EXERCISE DETAILS — Would you please copy each line below that includes the string "Protein"?

====== RECORDS SHOWN

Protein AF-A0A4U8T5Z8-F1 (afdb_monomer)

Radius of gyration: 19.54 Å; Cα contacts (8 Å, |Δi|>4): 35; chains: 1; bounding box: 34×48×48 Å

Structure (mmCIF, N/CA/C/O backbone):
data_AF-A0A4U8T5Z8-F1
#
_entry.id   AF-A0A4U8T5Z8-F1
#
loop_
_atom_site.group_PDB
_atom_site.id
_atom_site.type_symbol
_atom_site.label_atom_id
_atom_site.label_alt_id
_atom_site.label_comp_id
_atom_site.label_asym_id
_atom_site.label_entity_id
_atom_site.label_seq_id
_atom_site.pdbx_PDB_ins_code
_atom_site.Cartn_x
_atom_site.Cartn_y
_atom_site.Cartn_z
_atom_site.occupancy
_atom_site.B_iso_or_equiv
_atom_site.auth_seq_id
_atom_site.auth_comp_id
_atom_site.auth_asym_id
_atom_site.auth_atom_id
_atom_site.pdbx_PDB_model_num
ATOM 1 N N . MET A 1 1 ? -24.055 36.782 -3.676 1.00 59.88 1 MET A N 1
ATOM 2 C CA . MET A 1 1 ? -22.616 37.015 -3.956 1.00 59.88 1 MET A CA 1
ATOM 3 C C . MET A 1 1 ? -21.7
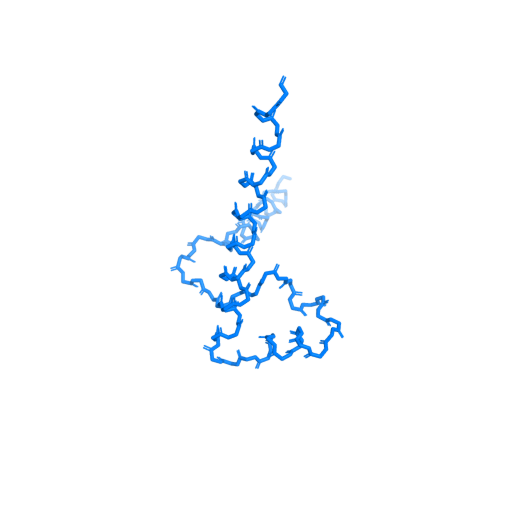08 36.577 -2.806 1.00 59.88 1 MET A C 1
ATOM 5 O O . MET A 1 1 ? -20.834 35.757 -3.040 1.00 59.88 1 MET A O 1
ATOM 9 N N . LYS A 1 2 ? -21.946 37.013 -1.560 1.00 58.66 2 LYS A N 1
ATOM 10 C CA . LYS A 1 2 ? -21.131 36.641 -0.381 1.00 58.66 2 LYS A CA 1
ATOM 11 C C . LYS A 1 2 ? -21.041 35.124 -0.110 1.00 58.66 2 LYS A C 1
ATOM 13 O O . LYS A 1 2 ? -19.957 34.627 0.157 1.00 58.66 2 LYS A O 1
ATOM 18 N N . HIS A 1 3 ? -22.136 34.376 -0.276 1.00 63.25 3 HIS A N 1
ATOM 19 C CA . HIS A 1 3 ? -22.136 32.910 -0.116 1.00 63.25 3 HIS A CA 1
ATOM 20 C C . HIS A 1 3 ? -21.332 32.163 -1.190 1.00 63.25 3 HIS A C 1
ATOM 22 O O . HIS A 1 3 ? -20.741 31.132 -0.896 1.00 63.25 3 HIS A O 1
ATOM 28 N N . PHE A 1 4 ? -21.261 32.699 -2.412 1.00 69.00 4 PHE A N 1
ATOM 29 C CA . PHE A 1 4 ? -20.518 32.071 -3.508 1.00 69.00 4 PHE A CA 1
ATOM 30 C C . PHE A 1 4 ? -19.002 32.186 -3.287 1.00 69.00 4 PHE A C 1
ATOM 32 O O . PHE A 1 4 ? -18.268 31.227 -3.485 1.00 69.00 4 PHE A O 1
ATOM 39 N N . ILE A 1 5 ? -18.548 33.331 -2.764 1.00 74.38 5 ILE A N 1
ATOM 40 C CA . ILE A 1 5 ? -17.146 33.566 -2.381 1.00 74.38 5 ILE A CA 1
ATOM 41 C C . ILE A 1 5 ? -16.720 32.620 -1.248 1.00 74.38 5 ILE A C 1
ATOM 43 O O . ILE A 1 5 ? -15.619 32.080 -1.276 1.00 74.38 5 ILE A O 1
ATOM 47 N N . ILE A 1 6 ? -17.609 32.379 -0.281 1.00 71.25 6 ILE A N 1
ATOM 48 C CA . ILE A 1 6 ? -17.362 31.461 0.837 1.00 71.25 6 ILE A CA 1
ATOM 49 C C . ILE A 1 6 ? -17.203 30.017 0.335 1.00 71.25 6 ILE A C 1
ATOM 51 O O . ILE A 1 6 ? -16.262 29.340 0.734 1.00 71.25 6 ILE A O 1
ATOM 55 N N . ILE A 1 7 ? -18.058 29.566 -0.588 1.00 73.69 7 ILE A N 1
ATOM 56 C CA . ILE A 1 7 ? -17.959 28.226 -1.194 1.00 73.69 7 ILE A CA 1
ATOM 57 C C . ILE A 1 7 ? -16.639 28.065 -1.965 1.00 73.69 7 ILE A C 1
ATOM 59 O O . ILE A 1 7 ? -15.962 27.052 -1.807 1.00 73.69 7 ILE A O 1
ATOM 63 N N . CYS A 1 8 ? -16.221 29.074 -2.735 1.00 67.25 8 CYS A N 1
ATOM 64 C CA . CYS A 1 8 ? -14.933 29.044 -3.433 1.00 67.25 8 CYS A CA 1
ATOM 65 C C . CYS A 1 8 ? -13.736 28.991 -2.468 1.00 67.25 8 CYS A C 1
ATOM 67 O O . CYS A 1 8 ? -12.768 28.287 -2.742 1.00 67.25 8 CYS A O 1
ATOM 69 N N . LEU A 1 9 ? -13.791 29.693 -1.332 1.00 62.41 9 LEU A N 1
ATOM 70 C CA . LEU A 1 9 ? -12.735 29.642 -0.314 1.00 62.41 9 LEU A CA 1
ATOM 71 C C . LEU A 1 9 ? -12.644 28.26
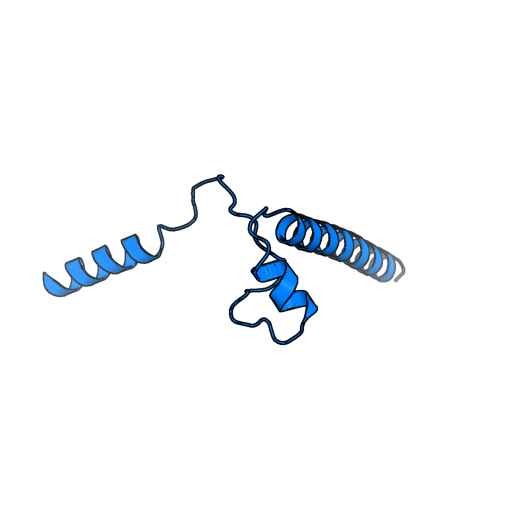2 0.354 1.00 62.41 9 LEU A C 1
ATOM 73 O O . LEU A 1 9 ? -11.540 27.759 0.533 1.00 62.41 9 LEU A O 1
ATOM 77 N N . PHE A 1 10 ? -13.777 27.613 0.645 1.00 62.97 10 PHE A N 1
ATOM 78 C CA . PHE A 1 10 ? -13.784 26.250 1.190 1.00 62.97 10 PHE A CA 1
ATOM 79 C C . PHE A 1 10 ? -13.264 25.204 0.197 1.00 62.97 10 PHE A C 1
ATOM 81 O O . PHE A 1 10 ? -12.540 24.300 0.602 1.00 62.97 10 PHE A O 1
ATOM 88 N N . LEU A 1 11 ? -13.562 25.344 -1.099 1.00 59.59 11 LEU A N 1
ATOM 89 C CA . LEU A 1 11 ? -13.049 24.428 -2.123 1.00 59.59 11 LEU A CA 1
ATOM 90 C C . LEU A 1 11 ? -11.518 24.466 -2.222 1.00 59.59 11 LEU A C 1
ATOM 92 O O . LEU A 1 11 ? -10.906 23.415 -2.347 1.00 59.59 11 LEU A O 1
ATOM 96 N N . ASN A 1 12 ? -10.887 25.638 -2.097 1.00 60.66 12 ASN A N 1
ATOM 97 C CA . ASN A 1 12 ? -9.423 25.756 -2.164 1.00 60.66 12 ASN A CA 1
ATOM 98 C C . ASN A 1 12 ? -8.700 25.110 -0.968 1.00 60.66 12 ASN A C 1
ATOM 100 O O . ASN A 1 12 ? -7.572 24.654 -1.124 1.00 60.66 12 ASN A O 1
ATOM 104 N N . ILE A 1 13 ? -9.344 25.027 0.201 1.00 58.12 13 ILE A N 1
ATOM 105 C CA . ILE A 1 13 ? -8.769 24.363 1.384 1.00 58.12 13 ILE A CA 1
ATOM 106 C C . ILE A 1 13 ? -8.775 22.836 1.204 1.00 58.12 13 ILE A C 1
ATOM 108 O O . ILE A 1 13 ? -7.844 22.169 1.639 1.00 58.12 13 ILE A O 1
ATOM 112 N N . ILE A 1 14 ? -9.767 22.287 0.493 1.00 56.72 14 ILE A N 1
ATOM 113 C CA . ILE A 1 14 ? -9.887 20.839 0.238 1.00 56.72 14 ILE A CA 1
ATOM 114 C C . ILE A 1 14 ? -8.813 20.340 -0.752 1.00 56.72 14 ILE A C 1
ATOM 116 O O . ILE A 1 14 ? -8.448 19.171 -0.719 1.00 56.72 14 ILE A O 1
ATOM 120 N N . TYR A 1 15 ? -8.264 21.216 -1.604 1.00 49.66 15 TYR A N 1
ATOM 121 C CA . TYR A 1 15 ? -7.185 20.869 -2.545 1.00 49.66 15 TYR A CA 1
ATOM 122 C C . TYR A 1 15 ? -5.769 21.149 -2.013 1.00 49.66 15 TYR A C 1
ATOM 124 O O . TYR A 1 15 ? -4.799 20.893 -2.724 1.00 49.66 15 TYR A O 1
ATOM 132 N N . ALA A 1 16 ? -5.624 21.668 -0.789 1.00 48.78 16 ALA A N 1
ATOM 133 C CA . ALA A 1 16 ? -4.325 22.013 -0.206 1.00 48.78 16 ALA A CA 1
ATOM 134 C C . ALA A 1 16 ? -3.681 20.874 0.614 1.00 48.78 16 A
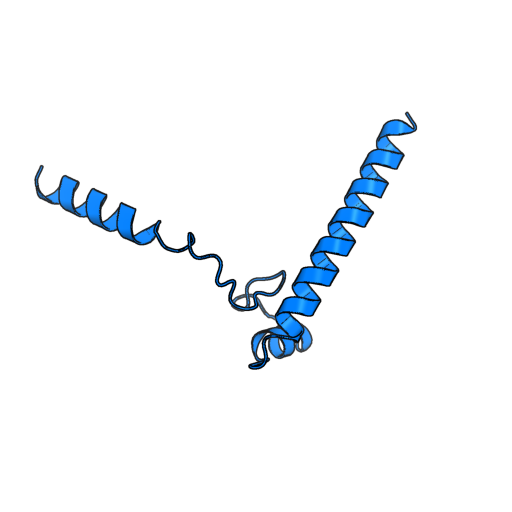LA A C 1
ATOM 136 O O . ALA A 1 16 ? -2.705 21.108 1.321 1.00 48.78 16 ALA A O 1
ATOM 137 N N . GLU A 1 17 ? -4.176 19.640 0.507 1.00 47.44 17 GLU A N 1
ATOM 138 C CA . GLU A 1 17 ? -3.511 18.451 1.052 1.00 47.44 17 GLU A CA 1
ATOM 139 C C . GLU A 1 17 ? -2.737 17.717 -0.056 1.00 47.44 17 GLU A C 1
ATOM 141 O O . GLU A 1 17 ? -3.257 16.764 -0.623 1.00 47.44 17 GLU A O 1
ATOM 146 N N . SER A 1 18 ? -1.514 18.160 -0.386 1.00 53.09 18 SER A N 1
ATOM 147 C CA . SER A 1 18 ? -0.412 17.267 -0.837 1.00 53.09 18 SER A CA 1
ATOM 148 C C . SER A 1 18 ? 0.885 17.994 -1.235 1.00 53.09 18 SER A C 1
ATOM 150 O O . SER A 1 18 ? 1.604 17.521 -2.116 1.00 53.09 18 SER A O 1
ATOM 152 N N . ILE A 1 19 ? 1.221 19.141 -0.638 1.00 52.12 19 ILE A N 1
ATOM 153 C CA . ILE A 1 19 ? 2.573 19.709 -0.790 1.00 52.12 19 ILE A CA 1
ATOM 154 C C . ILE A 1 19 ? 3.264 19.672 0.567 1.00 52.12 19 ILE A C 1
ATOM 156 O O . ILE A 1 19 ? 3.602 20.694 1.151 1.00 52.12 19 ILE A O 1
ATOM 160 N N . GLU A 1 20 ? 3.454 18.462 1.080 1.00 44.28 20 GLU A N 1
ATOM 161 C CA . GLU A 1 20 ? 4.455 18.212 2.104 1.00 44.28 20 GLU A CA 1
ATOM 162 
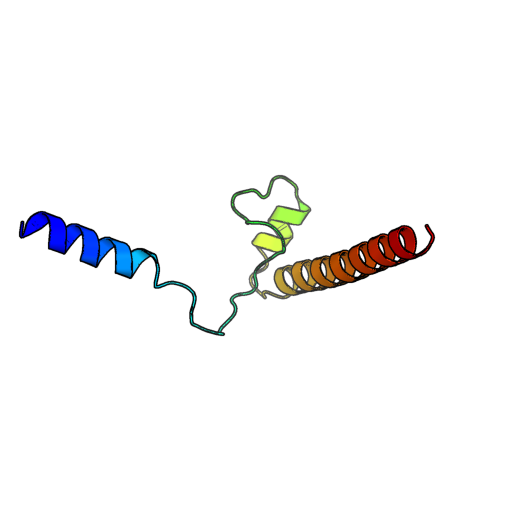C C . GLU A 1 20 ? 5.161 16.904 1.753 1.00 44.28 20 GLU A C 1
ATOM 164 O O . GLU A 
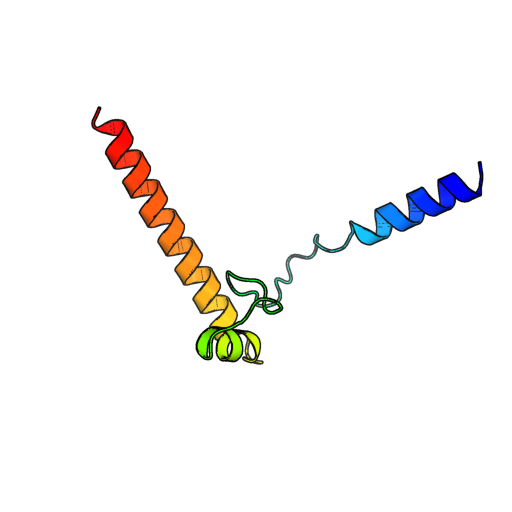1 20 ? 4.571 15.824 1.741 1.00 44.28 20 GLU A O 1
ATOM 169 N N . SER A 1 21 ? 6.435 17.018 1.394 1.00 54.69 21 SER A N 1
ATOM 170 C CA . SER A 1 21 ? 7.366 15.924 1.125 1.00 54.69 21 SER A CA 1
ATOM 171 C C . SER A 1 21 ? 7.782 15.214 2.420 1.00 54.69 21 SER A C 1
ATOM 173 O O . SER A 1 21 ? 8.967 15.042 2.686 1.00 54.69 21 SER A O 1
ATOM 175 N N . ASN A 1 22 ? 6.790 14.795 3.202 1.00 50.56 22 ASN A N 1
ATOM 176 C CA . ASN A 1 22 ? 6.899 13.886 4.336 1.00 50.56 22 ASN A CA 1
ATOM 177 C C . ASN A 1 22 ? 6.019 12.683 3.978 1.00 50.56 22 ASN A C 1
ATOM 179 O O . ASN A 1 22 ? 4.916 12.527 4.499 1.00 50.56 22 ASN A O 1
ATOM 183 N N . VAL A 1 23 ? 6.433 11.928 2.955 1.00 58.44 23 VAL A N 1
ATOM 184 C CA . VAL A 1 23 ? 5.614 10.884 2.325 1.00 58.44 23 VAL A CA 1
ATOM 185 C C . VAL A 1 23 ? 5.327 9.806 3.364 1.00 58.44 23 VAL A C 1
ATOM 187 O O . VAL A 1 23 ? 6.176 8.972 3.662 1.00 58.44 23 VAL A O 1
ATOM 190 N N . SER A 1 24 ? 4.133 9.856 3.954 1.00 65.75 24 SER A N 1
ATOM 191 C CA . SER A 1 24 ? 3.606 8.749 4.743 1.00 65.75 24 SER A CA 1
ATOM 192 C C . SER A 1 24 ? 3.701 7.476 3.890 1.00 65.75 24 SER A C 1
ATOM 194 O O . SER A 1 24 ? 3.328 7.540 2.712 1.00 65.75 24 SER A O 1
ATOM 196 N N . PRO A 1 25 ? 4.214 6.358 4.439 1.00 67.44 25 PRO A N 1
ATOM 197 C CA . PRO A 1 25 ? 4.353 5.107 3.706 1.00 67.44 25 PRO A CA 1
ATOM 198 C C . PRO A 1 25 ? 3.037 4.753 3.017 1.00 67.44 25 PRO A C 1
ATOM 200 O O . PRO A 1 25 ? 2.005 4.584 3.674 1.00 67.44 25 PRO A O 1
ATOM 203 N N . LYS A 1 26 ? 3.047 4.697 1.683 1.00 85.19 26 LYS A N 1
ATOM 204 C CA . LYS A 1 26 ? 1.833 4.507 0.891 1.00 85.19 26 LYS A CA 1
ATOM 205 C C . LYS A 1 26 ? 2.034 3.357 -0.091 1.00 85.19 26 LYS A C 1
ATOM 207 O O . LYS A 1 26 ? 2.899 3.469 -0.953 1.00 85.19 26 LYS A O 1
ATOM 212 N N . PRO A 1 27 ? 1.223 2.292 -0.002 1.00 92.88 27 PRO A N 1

============
====== RECORDS SHOWN

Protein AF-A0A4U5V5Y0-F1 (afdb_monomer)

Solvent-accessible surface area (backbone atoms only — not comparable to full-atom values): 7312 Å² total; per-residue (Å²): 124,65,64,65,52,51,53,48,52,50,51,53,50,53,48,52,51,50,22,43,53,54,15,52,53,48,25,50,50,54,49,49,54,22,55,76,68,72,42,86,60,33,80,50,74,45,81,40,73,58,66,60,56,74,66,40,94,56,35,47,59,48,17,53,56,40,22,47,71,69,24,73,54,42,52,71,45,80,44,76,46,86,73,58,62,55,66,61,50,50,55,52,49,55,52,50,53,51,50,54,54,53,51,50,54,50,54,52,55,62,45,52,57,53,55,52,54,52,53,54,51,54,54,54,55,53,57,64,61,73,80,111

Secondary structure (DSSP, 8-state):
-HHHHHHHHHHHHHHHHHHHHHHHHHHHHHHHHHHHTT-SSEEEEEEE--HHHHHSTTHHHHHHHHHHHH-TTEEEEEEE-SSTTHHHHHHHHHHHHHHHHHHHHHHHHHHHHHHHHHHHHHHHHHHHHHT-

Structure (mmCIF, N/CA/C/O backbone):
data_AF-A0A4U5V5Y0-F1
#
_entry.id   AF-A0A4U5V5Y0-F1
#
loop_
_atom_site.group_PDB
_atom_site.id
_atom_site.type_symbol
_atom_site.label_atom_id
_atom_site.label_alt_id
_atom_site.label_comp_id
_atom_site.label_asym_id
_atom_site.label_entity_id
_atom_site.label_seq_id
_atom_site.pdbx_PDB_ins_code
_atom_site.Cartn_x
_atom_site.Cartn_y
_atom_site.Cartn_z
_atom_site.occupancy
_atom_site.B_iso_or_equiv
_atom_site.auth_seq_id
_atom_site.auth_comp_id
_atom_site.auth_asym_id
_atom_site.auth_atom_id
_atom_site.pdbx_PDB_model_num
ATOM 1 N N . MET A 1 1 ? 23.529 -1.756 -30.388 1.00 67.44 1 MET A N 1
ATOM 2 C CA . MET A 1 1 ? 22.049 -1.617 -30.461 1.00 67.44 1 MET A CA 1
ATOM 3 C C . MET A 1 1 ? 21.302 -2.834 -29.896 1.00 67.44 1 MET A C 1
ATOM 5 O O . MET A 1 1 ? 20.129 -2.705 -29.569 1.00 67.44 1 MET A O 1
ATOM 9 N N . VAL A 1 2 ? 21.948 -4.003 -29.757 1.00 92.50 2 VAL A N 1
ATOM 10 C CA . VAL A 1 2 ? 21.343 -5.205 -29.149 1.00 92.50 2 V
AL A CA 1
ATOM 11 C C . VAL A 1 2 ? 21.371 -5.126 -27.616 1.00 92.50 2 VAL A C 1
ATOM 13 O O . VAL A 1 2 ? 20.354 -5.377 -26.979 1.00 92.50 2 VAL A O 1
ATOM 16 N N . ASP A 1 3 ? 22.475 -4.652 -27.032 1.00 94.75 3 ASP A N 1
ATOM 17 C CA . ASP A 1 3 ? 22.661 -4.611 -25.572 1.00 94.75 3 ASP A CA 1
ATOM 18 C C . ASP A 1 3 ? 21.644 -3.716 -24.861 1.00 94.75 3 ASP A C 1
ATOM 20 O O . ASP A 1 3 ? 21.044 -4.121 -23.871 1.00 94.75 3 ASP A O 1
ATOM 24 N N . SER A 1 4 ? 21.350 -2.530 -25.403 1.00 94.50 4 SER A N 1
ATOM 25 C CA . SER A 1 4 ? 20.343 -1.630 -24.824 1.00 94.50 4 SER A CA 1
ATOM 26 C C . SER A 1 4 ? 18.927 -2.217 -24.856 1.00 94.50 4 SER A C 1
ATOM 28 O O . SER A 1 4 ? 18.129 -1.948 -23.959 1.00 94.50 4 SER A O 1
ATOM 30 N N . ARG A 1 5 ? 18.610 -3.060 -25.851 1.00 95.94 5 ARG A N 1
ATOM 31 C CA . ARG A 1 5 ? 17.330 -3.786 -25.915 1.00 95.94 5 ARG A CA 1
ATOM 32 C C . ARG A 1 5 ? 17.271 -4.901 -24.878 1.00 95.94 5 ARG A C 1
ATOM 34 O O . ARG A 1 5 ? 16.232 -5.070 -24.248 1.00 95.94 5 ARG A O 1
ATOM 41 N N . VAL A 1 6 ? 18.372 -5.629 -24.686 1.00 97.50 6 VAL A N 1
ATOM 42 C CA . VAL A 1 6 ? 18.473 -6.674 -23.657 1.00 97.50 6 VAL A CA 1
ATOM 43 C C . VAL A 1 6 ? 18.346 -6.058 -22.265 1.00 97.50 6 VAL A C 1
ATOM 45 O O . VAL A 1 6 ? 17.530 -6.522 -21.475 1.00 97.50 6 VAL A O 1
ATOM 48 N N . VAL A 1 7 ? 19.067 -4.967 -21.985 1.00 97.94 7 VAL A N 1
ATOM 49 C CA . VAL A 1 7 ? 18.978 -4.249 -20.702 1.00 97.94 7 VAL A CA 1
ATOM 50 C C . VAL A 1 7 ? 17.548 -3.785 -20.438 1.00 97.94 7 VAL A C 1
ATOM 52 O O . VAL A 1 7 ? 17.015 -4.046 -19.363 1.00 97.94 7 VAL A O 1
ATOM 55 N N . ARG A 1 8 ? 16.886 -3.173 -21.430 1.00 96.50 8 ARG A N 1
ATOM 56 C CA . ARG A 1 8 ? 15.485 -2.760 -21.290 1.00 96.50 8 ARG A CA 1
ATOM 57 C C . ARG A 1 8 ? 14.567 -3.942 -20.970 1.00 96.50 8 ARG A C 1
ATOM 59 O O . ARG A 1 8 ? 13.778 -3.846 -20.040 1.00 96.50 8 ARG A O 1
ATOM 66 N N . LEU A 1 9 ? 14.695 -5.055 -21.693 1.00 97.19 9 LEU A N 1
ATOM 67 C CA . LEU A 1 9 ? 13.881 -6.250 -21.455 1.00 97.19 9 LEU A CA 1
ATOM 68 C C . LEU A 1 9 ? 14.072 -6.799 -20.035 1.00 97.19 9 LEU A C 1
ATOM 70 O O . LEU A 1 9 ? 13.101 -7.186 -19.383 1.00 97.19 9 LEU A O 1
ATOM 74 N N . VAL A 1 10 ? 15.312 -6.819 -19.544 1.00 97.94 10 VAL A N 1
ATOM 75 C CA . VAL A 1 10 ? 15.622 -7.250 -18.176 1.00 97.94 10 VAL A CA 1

============

THE ANSWER —
Protein AF-A0A4U8T5Z8-F1 (afdb_monomer)
Protein AF-A0A4U5V5Y0-F1 (afdb_monomer)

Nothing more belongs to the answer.